(Working data)
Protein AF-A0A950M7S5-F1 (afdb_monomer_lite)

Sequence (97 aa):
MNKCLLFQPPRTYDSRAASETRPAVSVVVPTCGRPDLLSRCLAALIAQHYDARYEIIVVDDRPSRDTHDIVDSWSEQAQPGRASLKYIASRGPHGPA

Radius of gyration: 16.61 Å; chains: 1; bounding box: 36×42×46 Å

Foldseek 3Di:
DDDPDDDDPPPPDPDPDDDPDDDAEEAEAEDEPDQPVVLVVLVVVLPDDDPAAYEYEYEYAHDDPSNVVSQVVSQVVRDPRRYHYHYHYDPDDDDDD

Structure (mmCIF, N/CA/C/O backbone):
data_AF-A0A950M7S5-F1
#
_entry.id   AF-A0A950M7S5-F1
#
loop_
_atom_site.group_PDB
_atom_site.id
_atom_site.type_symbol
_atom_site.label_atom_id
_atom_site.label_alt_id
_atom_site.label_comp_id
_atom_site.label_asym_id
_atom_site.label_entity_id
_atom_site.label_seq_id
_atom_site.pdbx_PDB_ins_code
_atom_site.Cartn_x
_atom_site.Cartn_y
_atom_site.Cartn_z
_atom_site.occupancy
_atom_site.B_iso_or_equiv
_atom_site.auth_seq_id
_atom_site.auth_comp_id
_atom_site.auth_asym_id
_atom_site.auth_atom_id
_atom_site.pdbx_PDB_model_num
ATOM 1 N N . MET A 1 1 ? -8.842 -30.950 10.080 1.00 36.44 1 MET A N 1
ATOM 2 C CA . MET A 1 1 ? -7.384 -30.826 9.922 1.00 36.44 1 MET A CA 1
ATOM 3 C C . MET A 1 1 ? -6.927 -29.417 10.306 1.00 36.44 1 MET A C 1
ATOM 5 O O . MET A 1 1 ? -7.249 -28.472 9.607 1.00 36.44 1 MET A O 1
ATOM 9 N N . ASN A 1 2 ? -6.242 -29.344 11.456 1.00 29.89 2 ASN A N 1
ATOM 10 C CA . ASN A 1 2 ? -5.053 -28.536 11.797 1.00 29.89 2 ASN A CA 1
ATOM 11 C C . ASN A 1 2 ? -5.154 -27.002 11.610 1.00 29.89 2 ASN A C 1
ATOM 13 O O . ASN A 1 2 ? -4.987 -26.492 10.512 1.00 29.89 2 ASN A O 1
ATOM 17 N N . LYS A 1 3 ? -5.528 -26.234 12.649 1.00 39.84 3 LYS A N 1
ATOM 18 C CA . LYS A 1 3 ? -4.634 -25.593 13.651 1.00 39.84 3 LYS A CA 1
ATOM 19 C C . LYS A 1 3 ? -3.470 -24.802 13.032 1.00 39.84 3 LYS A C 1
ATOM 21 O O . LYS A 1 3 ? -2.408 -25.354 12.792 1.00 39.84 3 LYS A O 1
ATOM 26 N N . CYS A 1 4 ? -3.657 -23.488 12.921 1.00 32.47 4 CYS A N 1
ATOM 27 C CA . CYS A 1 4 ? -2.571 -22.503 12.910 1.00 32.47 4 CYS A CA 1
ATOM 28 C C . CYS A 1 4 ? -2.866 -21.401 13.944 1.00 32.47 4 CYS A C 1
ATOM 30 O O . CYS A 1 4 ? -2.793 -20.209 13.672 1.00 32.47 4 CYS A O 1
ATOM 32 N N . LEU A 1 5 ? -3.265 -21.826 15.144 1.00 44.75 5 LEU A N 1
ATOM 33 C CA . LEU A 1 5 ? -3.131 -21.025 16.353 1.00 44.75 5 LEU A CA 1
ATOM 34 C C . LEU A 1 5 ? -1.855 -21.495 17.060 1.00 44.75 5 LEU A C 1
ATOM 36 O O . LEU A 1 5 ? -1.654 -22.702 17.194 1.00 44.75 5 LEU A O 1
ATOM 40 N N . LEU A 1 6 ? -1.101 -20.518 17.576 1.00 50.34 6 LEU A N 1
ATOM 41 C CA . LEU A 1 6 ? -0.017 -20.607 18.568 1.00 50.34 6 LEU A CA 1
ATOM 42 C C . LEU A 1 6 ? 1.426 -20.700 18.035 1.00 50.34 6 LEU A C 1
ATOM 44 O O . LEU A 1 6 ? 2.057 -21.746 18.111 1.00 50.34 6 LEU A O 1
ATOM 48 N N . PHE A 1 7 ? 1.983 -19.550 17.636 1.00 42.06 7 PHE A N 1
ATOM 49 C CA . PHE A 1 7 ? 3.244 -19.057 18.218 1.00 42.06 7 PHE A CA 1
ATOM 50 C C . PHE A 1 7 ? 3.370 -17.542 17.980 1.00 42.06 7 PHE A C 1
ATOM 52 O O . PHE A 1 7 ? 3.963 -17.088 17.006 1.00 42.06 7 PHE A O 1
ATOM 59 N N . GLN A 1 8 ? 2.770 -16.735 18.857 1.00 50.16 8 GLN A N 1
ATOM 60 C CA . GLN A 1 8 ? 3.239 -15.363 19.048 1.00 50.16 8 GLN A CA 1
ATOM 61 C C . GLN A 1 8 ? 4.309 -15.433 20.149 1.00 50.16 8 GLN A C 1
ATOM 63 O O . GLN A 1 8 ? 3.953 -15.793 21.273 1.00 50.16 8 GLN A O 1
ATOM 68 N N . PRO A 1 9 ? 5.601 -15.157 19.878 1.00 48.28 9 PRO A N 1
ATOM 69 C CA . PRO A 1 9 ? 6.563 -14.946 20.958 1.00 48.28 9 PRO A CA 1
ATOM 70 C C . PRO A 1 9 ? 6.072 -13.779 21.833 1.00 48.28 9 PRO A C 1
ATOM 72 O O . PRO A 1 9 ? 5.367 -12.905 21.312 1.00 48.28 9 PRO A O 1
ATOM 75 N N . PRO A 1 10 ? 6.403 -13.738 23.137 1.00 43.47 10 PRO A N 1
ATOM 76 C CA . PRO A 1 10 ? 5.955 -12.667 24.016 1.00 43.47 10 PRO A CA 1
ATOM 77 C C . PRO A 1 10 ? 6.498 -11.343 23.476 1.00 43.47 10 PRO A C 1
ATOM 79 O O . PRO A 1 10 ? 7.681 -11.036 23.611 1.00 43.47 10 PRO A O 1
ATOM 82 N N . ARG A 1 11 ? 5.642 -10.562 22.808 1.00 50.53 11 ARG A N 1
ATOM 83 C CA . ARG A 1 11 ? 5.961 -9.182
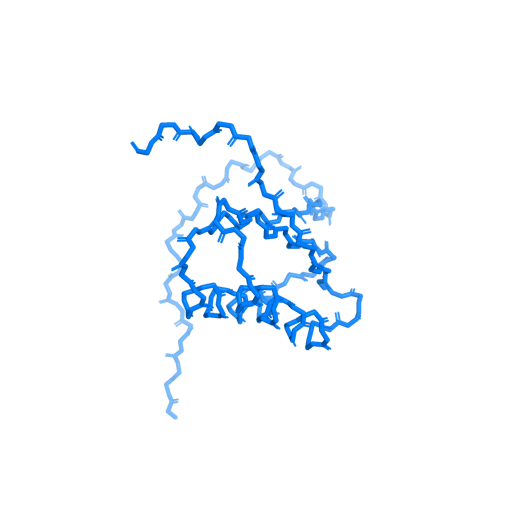 22.461 1.00 50.53 11 ARG A CA 1
ATOM 84 C C . ARG A 1 11 ? 5.988 -8.430 23.781 1.00 50.53 11 ARG A C 1
ATOM 86 O O . ARG A 1 11 ? 4.936 -8.079 24.305 1.00 50.53 11 ARG A O 1
ATOM 93 N N . THR A 1 12 ? 7.176 -8.202 24.328 1.00 46.84 12 THR A N 1
ATOM 94 C CA . THR A 1 12 ? 7.400 -7.198 25.371 1.00 46.84 12 THR A CA 1
ATOM 95 C C . THR A 1 12 ? 7.207 -5.823 24.740 1.00 46.84 12 THR A C 1
ATOM 97 O O . THR A 1 12 ? 8.163 -5.118 24.428 1.00 46.84 12 THR A O 1
ATOM 100 N N . TYR A 1 13 ? 5.955 -5.490 24.441 1.00 56.62 13 TYR A N 1
ATOM 101 C CA . TYR A 1 13 ? 5.546 -4.139 24.115 1.00 56.62 13 TYR A CA 1
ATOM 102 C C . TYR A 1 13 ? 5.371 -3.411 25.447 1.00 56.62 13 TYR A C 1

(The problem) Print, please, the lines above from the very first through the one that holds "ATOM 1 N N .", both included, word for word and with nothing else.

(Solution below)
Protein AF-A0A950M7S5-F1 (afdb_monomer_lite)

Sequence (97 aa):
MNKCLLFQPPRTYDSRAASETRPAVSVVVPTCGRPDLLSRCLAALIAQHYDARYEIIVVDDRPSRDTHDIVDSWSEQAQPGRASLKYIASRGPHGPA

Radius of gyration: 16.61 Å; chains: 1; bounding box: 36×42×46 Å

Foldseek 3Di:
DDDPDDDDPPPPDPDPDDDPDDDAEEAEAEDEPDQPVVLVVLVVVLPDDDPAAYEYEYEYAHDDPSNVVSQVVSQVVRDPRRYHYHYHYDPDDDDDD

Structure (mmCIF, N/CA/C/O backbone):
data_AF-A0A950M7S5-F1
#
_entry.id   AF-A0A950M7S5-F1
#
loop_
_atom_site.group_PDB
_atom_site.id
_atom_site.type_symbol
_atom_site.label_atom_id
_atom_site.label_alt_id
_atom_site.label_comp_id
_atom_site.label_asym_id
_atom_site.label_entity_id
_atom_site.label_seq_id
_atom_site.pdbx_PDB_ins_code
_atom_site.Cartn_x
_atom_site.Cartn_y
_atom_site.Cartn_z
_atom_site.occupancy
_atom_site.B_iso_or_equiv
_atom_site.auth_seq_id
_atom_site.auth_comp_id
_atom_site.auth_asym_id
_atom_site.auth_atom_id
_atom_site.pdbx_PDB_model_num
ATOM 1 N N . MET A 1 1 ? -8.842 -30.950 10.080 1.00 36.44 1 MET A N 1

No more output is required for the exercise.